This looks to be a travelin' year
Recessions are scary things, I tell you. This is my second while in the workforce, and it looks to be a lot worse than the first. We're continuing to pay down the student loan like mad, which is probably stupid-- if we were sane people we'd be making the minimum payments and socking the rest into savings to keep us afloat in case next year there's another budget deficit in our company and one of us gets laid off because of it. Our credit cards are almost free of any lingering debt (mild problem with my Hub's card, but it should be taken care of by mid-March), my medical bills are paid (or will be as soon as the bastards finally apply the check), our taxes for the year will be paid tonight or tomorrow, and I figure that if worst comes to worst, we'll have enough money to pack our possessions into a U-Haul and drive back to the old homestead to live with my parents for a year. It's been done before-- and this time, at least they have high-speed internet, which is frankly all we need to sustain our lifestyle. Well, that and occasional access to sushi and Thai food, which is problematic in the small-town Midwest, but oh well.

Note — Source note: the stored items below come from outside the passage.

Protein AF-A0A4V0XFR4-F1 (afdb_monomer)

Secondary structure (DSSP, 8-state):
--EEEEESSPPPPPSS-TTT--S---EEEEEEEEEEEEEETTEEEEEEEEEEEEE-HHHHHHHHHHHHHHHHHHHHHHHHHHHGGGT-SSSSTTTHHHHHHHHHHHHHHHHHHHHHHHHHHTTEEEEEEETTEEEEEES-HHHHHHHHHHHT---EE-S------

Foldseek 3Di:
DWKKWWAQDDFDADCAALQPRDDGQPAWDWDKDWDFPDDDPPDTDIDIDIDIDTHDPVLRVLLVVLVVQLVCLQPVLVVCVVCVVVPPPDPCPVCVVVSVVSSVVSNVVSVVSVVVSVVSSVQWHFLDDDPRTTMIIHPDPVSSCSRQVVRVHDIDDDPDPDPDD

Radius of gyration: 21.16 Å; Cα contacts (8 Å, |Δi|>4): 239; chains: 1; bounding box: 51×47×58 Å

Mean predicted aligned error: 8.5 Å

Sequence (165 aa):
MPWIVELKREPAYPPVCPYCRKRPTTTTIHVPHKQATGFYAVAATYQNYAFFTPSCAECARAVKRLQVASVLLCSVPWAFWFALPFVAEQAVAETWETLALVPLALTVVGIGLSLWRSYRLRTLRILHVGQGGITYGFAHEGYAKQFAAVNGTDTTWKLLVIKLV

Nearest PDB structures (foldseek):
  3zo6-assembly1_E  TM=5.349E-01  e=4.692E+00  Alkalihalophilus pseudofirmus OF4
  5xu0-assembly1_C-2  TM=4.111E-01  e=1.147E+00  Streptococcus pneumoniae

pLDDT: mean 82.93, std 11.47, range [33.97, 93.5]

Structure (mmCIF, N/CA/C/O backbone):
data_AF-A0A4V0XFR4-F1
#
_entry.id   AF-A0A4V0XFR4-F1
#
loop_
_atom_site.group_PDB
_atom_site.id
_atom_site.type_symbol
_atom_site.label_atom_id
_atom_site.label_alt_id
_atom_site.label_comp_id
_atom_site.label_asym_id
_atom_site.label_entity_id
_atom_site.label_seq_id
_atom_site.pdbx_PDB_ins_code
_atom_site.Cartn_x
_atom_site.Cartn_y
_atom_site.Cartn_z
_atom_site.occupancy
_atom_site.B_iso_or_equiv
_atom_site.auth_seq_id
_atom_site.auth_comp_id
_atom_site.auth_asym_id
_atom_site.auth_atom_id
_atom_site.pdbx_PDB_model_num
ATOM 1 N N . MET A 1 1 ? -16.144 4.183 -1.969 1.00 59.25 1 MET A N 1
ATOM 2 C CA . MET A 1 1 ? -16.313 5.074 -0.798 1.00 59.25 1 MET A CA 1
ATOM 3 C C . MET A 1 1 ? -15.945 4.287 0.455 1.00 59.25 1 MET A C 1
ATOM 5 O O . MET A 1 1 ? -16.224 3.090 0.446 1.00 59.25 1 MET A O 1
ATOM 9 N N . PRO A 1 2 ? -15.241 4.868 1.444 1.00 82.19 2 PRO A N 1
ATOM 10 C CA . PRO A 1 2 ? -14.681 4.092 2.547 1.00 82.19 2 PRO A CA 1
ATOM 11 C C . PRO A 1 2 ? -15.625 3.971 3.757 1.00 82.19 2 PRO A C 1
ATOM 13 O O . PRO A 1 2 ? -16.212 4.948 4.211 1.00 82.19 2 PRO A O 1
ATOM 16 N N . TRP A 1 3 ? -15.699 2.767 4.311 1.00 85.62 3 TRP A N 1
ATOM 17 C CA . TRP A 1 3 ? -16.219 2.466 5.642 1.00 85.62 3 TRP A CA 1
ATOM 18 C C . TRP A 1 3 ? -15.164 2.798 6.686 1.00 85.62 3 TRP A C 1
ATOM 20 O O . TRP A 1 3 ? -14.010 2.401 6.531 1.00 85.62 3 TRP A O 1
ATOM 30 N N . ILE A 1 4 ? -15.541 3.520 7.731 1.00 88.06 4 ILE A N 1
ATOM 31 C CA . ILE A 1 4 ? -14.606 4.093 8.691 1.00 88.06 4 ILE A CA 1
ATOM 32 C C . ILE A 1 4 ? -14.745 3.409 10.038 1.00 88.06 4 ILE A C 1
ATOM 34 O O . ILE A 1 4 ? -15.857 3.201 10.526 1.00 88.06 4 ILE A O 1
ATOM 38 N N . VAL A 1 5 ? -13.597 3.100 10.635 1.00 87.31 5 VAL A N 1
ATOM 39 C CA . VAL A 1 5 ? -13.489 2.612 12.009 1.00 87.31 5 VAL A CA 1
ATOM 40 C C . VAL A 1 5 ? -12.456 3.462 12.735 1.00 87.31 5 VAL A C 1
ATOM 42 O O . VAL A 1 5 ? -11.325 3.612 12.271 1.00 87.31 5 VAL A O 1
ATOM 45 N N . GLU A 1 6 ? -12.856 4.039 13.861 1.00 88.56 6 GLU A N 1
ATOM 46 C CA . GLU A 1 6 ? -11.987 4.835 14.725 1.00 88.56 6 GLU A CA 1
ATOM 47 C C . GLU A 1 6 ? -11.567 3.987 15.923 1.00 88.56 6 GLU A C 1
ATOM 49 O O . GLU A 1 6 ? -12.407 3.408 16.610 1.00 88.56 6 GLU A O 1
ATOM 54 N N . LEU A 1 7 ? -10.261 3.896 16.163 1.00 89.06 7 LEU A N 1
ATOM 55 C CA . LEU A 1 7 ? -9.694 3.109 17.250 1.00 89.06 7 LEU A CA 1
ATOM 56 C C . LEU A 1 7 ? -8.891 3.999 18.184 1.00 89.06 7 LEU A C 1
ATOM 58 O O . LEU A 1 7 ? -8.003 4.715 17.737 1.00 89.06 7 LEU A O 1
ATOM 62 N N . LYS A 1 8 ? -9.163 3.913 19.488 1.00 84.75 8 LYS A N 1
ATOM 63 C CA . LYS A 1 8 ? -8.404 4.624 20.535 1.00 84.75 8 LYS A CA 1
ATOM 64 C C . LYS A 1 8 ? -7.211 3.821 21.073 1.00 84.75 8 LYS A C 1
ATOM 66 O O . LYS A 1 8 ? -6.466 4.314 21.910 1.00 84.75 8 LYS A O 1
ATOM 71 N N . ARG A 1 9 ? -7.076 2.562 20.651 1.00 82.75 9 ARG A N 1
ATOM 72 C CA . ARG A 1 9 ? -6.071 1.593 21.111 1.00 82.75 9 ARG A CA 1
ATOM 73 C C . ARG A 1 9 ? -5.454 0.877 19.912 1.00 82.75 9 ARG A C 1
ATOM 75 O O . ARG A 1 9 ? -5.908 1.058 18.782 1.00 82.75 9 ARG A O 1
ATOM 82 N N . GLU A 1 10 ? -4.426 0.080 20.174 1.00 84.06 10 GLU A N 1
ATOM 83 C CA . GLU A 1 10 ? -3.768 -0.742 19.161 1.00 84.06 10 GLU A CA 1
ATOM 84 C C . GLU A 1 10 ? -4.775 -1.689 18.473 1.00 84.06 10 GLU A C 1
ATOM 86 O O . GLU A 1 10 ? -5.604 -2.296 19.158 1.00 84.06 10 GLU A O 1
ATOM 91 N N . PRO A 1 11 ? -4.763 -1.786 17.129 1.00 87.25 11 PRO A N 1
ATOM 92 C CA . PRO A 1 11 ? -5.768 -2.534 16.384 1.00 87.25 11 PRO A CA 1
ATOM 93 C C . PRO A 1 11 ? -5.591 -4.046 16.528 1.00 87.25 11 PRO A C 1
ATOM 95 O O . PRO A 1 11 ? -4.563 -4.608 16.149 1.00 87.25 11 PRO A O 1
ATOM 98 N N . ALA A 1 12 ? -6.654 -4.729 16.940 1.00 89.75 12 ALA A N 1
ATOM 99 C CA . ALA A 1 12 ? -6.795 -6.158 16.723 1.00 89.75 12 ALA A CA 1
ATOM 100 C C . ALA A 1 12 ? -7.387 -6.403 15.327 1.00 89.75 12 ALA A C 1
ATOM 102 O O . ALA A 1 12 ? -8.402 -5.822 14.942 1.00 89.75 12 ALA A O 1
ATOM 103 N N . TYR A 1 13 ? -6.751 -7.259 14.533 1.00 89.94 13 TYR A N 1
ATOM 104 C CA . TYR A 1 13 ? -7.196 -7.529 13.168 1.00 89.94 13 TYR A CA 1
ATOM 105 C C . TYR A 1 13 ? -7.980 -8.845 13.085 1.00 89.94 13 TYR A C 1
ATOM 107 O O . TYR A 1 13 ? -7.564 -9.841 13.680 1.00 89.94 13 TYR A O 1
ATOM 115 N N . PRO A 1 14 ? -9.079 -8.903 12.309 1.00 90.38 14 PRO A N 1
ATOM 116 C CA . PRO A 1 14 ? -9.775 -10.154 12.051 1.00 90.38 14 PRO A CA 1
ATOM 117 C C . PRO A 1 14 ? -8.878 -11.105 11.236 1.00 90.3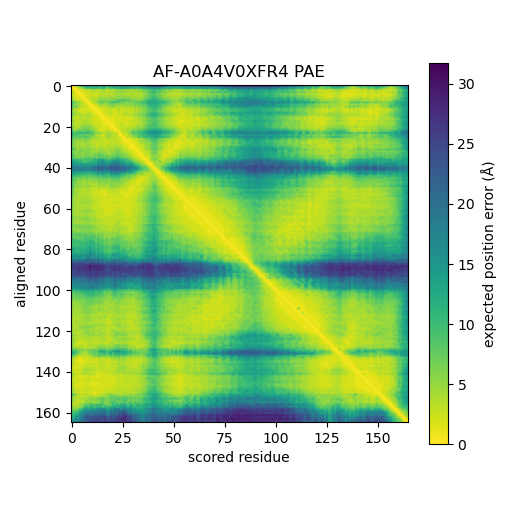8 14 PRO A C 1
ATOM 119 O O . PRO A 1 14 ? -8.047 -10.645 10.449 1.00 90.38 14 PRO A O 1
ATOM 122 N N . PRO A 1 15 ? -9.078 -12.434 11.327 1.00 89.56 15 PRO A N 1
ATOM 123 C CA . PRO A 1 15 ? -8.269 -13.442 10.627 1.00 89.56 15 PRO A CA 1
ATOM 124 C C . PRO A 1 15 ? -8.617 -13.557 9.128 1.00 89.56 15 PRO A C 1
ATOM 126 O O . PRO A 1 15 ? -8.634 -14.643 8.548 1.00 89.56 15 PRO A O 1
ATOM 129 N N . VAL A 1 16 ? -8.971 -12.438 8.498 1.00 91.00 16 VAL A N 1
ATOM 130 C CA . VAL A 1 16 ? -9.436 -12.309 7.115 1.00 91.00 16 VAL A CA 1
ATOM 131 C C . VAL A 1 16 ? -8.550 -11.288 6.413 1.00 91.00 16 VAL A C 1
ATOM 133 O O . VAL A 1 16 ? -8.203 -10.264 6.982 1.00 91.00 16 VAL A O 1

Must admit that I'm looking for corners to cut. It sucks to be my Hub right now because he is JUST starting to get a handle on his spending (I really need to stop enabling him when he goes on one of his "I just need to get out of the office, so we're going to go out to eat" jaunts) and now I'm eyeing his parking expenses and all the times he buys extra food. Poor boy. I can't help it; if there's any way we can sock money into savings again, I intend to do it.

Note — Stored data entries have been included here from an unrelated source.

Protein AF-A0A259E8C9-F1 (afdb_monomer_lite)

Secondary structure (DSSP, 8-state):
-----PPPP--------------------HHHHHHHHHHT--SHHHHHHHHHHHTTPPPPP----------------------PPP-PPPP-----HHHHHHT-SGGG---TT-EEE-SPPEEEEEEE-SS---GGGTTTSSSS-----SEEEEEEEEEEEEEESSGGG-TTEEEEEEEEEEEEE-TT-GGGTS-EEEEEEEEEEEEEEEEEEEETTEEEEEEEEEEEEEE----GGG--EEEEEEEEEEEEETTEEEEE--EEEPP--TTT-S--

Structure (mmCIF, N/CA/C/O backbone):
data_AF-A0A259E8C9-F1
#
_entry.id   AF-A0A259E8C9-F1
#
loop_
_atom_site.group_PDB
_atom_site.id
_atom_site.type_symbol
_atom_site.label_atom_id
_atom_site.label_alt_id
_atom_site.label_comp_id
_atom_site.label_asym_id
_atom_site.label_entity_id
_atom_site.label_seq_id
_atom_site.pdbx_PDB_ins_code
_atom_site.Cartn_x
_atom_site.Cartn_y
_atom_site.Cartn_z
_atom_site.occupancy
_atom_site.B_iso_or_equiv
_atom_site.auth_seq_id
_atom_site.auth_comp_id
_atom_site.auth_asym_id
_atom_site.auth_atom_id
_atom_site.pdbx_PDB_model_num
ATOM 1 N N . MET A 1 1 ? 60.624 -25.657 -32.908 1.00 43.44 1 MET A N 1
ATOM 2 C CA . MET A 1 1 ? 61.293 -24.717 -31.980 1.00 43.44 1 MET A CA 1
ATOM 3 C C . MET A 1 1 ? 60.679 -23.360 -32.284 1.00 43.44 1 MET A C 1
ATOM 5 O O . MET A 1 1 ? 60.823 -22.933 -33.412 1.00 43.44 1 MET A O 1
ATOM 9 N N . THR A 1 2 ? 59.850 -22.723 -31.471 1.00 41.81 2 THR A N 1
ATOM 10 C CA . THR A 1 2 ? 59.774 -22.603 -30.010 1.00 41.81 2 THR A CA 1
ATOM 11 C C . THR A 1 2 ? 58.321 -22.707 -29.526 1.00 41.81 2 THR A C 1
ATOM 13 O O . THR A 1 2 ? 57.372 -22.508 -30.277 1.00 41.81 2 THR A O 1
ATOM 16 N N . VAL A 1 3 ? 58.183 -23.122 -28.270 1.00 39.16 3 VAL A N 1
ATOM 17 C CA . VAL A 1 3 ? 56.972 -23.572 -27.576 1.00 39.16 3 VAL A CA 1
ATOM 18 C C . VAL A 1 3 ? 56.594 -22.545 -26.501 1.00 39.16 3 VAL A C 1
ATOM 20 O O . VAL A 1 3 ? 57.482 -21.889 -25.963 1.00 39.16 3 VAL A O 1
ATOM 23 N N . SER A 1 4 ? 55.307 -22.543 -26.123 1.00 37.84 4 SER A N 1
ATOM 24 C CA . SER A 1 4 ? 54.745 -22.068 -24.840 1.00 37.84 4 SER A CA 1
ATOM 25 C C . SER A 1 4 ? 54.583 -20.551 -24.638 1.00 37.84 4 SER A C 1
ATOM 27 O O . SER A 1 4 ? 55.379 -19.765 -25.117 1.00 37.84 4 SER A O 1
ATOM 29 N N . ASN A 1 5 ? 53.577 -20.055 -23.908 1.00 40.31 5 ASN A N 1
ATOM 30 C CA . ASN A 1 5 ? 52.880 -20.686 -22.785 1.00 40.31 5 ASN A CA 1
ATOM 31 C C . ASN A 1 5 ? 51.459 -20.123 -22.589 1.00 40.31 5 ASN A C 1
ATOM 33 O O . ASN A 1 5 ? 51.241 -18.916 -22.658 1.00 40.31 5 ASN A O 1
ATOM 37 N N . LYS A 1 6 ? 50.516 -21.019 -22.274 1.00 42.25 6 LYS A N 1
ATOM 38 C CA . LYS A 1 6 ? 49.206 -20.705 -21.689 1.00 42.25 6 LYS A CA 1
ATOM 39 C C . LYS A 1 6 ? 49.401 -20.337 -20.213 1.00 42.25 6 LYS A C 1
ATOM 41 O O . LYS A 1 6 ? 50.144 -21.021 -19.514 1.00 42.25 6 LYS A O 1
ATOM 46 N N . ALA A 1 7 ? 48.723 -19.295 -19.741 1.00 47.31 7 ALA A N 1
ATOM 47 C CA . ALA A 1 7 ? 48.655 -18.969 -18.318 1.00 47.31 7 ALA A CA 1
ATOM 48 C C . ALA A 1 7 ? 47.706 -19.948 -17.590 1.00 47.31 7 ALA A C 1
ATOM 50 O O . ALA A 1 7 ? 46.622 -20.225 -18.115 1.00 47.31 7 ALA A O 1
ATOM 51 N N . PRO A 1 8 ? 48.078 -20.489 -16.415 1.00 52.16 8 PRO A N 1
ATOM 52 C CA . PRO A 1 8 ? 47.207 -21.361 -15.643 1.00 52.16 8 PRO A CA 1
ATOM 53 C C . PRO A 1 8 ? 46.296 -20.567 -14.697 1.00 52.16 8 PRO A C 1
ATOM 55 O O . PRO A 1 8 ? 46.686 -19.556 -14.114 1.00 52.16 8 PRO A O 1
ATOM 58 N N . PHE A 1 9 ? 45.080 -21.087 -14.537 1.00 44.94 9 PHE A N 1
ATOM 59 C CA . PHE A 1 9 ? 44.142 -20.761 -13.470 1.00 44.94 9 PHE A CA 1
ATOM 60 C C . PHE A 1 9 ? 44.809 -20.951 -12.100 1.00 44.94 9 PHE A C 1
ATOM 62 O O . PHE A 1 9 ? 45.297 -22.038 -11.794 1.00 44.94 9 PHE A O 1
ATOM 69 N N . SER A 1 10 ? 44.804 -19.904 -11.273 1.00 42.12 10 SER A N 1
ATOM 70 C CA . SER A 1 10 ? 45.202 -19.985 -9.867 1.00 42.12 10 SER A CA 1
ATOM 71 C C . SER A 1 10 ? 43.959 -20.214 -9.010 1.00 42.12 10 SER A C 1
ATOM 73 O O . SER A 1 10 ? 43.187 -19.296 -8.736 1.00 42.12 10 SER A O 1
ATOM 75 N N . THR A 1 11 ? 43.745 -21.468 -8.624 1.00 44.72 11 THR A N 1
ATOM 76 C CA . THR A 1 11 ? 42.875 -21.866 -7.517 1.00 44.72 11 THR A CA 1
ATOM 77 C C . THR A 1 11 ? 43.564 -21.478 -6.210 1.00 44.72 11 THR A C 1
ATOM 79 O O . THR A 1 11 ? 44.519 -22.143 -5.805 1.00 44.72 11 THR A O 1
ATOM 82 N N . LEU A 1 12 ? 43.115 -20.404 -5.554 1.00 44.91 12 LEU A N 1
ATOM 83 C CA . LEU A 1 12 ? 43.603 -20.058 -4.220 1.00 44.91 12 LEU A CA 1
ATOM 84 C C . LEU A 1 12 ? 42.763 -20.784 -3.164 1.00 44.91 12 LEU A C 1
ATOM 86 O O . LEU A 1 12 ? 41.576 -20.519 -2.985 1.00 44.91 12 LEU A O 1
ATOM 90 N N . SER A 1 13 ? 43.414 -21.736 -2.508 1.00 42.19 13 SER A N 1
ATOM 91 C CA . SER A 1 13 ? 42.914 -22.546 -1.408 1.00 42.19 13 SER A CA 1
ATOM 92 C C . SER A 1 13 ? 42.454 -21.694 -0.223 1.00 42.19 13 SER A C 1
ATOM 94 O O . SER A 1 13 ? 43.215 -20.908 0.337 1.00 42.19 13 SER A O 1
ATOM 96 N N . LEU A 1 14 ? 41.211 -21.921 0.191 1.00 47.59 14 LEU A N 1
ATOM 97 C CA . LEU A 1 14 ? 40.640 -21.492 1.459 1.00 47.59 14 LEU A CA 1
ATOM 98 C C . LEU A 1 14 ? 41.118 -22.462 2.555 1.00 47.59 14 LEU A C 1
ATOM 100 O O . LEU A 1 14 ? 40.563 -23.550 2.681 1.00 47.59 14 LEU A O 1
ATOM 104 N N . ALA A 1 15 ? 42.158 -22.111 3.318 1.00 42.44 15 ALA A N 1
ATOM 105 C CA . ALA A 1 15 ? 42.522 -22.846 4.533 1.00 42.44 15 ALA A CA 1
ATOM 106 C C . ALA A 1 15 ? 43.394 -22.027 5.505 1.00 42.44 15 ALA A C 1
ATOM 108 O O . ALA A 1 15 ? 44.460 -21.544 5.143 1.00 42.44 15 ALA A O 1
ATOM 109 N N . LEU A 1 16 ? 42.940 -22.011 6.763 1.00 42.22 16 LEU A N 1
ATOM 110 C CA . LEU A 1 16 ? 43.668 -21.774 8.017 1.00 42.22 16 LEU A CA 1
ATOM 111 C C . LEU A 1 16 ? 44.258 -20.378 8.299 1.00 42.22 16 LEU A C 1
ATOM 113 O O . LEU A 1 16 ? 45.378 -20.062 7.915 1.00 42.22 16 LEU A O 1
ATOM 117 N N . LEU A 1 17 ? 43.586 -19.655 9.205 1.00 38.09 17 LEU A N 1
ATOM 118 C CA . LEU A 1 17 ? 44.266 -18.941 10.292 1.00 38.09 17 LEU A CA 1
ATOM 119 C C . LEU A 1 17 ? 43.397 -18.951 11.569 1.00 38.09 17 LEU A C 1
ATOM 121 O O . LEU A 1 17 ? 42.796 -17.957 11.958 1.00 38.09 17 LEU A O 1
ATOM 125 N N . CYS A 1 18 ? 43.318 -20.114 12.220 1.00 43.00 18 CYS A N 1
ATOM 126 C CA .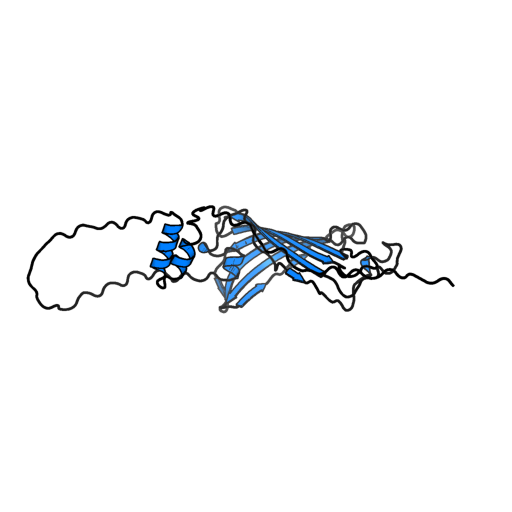 CYS A 1 18 ? 42.921 -20.231 13.623 1.00 43.00 18 CYS A CA 1
ATOM 127 C C . CYS A 1 18 ? 44.177 -20.551 14.435 1.00 43.00 18 CYS A C 1
ATOM 129 O O . CYS A 1 18 ? 44.599 -21.703 14.441 1.00 43.00 18 CYS A O 1
ATOM 131 N N . ALA A 1 19 ? 44.762 -19.555 15.103 1.00 40.66 19 ALA A N 1
ATOM 132 C CA . ALA A 1 19 ? 45.523 -19.740 16.342 1.00 40.66 19 ALA A CA 1
ATOM 133 C C . ALA A 1 19 ? 45.952 -18.387 16.933 1.00 40.66 19 ALA A C 1
ATOM 135 O O . ALA A 1 19 ? 46.769 -17.682 16.351 1.00 40.66 19 ALA A O 1
ATOM 136 N N . GLY A 1 20 ? 45.468 -18.112 18.147 1.00 38.31 20 GLY A N 1
ATOM 137 C CA . GLY A 1 20 ? 46.231 -17.396 19.167 1.00 38.31 20 GLY A CA 1
ATOM 138 C C . GLY A 1 20 ? 45.956 -15.903 19.315 1.00 38.31 20 GLY A C 1
ATOM 139 O O . GLY A 1 20 ? 46.539 -15.094 18.609 1.00 38.31 20 GLY A O 1
ATOM 140 N N . LEU A 1 21 ? 45.165 -15.554 20.333 1.00 40.38 21 LEU A N 1
ATOM 141 C CA . LEU A 1 21 ? 45.608 -14.689 21.435 1.00 40.38 21 LEU A CA 1
ATOM 142 C C . LEU A 1 21 ? 44.572 -14.765 22.563 1.00 40.38 21 LEU A C 1
ATOM 144 O O . LEU A 1 21 ? 43.527 -14.120 22.549 1.00 40.38 21 LEU A O 1
ATOM 148 N N . SER A 1 22 ? 44.883 -15.615 23.539 1.00 43.50 22 SER A N 1
ATOM 149 C CA . SER A 1 22 ? 44.206 -15.709 24.826 1.00 43.50 22 SER A CA 1
ATOM 150 C C . SER A 1 22 ? 44.488 -14.442 25.634 1.00 43.50 22 SER A C 1
ATOM 152 O O . SER A 1 22 ? 45.553 -14.306 26.231 1.00 43.50 22 SER A O 1
ATOM 154 N N . GLY A 1 23 ? 43.534 -13.515 25.648 1.00 39.97 23 GLY A N 1
ATOM 155 C CA . GLY A 1 23 ? 43.461 -12.420 26.610 1.00 39.97 23 GLY A CA 1
ATOM 156 C C . GLY A 1 23 ? 42.241 -12.632 27.495 1.00 39.97 23 GLY A C 1
ATOM 157 O O . GLY A 1 23 ? 41.122 -12.339 27.086 1.00 39.97 23 GLY A O 1
ATOM 158 N N . ALA A 1 24 ? 42.440 -13.176 28.695 1.00 43.59 24 ALA A N 1
ATOM 159 C CA . ALA A 1 24 ? 41.394 -13.248 29.706 1.00 43.59 24 ALA A CA 1
ATOM 160 C C . ALA A 1 24 ? 41.160 -11.843 30.281 1.00 43.59 24 ALA A C 1
ATOM 162 O O . ALA A 1 24 ? 41.780 -11.442 31.263 1.00 43.59 24 ALA A O 1
ATOM 163 N N . SER A 1 25 ? 40.267 -11.083 29.652 1.00 38.84 25 SER A N 1
ATOM 164 C CA . SER A 1 25 ? 39.621 -9.937 30.283 1.00 38.84 25 SER A CA 1
ATOM 165 C C . SER A 1 25 ? 38.312 -10.425 30.894 1.00 38.84 25 SER A C 1
ATOM 167 O O . SER A 1 25 ? 37.346 -10.692 30.183 1.00 38.84 25 SER A O 1
ATOM 169 N N . HIS A 1 26 ? 38.276 -10.561 32.220 1.00 41.84 26 HIS A N 1
ATOM 170 C CA . HIS A 1 26 ? 37.025 -10.713 32.958 1.00 41.84 26 HIS A CA 1
ATOM 171 C C . HIS A 1 26 ? 36.232 -9.402 32.887 1.00 41.84 26 HIS A C 1
ATOM 173 O O . HIS A 1 26 ? 36.286 -8.573 33.790 1.00 41.84 26 HIS A O 1
ATOM 179 N N . ALA A 1 27 ? 35.485 -9.221 31.801 1.00 35.31 27 ALA A N 1
ATOM 180 C CA . ALA A 1 27 ? 34.310 -8.369 31.811 1.00 35.31 27 ALA A CA 1
ATOM 181 C C . ALA A 1 27 ? 33.161 -9.211 32.378 1.00 35.31 27 ALA A C 1
ATOM 183 O O . ALA A 1 27 ? 32.618 -10.082 31.697 1.00 35.31 27 ALA A O 1
ATOM 184 N N . GLN A 1 28 ? 32.825 -8.994 33.650 1.00 45.44 28 GLN A N 1
ATOM 185 C CA . GLN A 1 28 ? 31.565 -9.476 34.204 1.00 45.44 28 GLN A CA 1
ATOM 186 C C . GLN A 1 28 ? 30.436 -8.864 33.366 1.00 45.44 28 GLN A C 1
ATOM 188 O O . GLN A 1 28 ? 30.202 -7.661 33.410 1.00 45.44 28 GLN A O 1
ATOM 193 N N . THR A 1 29 ? 29.785 -9.692 32.557 1.00 42.75 29 THR A N 1
ATOM 194 C CA . THR A 1 29 ? 28.545 -9.377 31.845 1.00 42.75 29 THR A CA 1
ATOM 195 C C . THR A 1 29 ? 27.418 -10.075 32.606 1.00 42.75 29 THR A C 1
ATOM 197 O O . THR A 1 29 ? 27.185 -11.260 32.382 1.00 42.75 29 THR A O 1
ATOM 200 N N . PRO A 1 30 ? 26.721 -9.398 33.539 1.00 51.56 30 PRO A N 1
ATOM 201 C CA . PRO A 1 30 ? 25.606 -10.016 34.255 1.00 51.56 30 PRO A CA 1
ATOM 202 C C . PRO A 1 30 ? 24.362 -10.146 33.357 1.00 51.56 30 PRO A C 1
ATOM 204 O O . PRO A 1 30 ? 23.484 -10.955 33.610 1.00 51.56 30 PRO A O 1
ATOM 207 N N . ALA A 1 31 ? 24.311 -9.404 32.245 1.00 56.66 31 ALA A N 1
ATOM 208 C CA . ALA A 1 31 ? 23.089 -9.171 31.482 1.00 56.66 31 ALA A CA 1
ATOM 209 C C . ALA A 1 31 ? 22.663 -10.281 30.487 1.00 56.66 31 ALA A C 1
ATOM 211 O O . ALA A 1 31 ? 21.745 -10.073 29.706 1.00 56.66 31 ALA A O 1
ATOM 212 N N . VAL A 1 32 ? 23.336 -11.432 30.436 1.00 56.88 32 VAL A N 1
ATOM 213 C CA . VAL A 1 32 ? 22.933 -12.551 29.548 1.00 56.88 32 VAL A CA 1
ATOM 214 C C . VAL A 1 32 ? 22.682 -13.825 30.356 1.00 56.88 32 VAL A C 1
ATOM 216 O O . VAL A 1 32 ? 21.753 -14.571 30.059 1.00 56.88 32 VAL A O 1
ATOM 219 N N . ALA A 1 33 ? 23.436 -14.024 31.443 1.00 59.38 33 ALA A N 1
ATOM 220 C CA . ALA A 1 33 ? 23.309 -15.182 32.326 1.00 59.38 33 ALA A CA 1
ATOM 221 C C . ALA A 1 33 ? 21.978 -15.222 33.108 1.00 59.38 33 ALA A C 1
ATOM 223 O O . ALA A 1 33 ? 21.489 -16.307 33.420 1.00 59.38 33 ALA A O 1
ATOM 224 N N . ASP A 1 34 ? 21.357 -14.071 33.388 1.00 68.31 34 ASP A N 1
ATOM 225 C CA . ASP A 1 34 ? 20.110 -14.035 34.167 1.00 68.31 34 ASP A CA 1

I've just been working on the budget again, specifically in this case hashing through the travel budget. We throw in $70 per month, which used to get us airfare to wherever my family was gathering for Thanksgiving or Christmas plus car rental for Christmas or Thanksgiving for my Hub's family, who live closer. (We trade off; one family gets us for Thanksgiving, the other Christmas, alternating by year.) After a tense situation with the travel budget last year when airfare skyrocketed, my Hub got over his intense dislike of long car trips and, last year, we drove the 13-hours-each-way journey to my hometown not once, but THREE TIMES.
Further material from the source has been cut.